• _Problem statement_:
Find the line containing "ATOM 5 O O . GLU A 1 1 ? 5.093 12.130 -13.7" in the entries below. Restate it and each line after it, word for word, up to and including the line containing "ATOM 16 N N".
BEGIN Dataset records
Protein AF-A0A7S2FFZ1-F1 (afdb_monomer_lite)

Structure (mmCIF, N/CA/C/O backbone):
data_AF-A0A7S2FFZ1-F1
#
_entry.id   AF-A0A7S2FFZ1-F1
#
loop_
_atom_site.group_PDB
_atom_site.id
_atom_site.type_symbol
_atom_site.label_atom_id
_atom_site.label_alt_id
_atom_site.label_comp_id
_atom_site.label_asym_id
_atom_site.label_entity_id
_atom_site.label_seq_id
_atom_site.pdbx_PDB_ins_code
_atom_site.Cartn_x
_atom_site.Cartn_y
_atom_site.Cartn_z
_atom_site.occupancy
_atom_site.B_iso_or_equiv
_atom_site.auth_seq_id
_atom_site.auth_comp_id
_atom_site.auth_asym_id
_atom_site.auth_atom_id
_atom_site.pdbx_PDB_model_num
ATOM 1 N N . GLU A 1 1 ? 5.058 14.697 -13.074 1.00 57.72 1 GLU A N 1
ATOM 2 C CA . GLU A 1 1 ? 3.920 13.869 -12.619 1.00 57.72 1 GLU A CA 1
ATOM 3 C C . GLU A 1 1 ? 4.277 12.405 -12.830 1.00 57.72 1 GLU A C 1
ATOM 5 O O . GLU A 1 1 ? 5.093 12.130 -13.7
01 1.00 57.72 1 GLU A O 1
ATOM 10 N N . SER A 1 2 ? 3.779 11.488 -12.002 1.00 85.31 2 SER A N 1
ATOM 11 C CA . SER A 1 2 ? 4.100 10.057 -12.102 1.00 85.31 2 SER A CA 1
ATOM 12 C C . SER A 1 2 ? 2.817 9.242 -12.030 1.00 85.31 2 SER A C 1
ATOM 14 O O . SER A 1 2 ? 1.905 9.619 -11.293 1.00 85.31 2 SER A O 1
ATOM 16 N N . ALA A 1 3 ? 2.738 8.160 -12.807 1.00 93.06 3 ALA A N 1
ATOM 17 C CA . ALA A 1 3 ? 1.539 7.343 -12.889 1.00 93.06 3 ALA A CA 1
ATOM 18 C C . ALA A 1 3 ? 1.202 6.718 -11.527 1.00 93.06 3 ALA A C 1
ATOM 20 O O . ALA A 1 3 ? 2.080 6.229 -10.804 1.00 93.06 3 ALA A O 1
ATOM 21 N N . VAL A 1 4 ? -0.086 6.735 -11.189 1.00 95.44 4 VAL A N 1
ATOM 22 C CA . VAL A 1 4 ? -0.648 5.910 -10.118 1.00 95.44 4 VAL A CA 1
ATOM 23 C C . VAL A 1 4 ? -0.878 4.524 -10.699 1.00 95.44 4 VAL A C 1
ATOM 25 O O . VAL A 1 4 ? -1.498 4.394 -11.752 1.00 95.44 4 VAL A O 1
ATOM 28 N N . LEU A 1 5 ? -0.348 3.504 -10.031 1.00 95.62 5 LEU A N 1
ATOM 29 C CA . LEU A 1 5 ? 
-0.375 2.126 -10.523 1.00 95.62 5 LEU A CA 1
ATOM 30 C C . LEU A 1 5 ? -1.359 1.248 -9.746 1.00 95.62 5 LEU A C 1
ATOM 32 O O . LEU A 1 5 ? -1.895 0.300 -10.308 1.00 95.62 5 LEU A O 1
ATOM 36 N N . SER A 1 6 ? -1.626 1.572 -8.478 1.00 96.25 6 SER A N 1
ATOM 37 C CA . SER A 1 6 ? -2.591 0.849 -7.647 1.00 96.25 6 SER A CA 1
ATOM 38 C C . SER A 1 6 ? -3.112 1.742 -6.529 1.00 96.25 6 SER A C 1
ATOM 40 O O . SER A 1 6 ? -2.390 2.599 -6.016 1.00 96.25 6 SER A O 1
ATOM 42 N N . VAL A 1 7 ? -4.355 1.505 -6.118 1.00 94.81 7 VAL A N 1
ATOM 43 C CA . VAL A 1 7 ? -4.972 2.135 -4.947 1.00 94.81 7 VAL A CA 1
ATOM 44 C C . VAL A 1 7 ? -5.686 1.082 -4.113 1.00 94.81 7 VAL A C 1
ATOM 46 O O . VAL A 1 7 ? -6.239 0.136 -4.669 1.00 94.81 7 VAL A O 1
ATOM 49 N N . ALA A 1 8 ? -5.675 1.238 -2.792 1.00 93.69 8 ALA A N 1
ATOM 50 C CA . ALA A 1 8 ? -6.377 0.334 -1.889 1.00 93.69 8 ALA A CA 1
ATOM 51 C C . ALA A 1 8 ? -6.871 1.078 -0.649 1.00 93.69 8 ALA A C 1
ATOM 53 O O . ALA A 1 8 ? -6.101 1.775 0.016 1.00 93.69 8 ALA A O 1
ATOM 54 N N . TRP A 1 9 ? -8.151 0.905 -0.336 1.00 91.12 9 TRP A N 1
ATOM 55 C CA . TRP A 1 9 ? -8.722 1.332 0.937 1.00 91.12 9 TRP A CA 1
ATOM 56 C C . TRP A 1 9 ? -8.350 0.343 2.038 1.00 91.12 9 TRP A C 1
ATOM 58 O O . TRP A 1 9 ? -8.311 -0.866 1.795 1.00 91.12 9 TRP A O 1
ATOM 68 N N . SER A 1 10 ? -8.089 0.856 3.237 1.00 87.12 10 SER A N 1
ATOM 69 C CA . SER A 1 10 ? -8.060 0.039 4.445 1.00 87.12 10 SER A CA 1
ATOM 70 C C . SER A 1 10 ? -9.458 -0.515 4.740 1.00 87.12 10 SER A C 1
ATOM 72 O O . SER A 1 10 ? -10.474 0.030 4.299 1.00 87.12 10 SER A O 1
END Dataset records
• _Response box_:
ATOM 5 O O . GLU A 1 1 ? 5.093 12.130 -13.7
01 1.00 57.72 1 GLU A O 1
ATOM 10 N N . SER A 1 2 ? 3.779 11.488 -12.002 1.00 85.31 2 SER A N 1
ATOM 11 C CA . SER A 1 2 ? 4.100 10.057 -12.102 1.00 85.31 2 SER A CA 1
ATOM 12 C C . SER A 1 2 ? 2.817 9.242 -12.030 1.00 85.31 2 SER A C 1
ATOM 14 O O . SER A 1 2 ? 1.905 9.619 -11.293 1.00 85.31 2 SER A O 1
ATOM 16 N N . ALA A 1 3 ? 2.738 8.160 -12.807 1.00 93.06 3 ALA A N 1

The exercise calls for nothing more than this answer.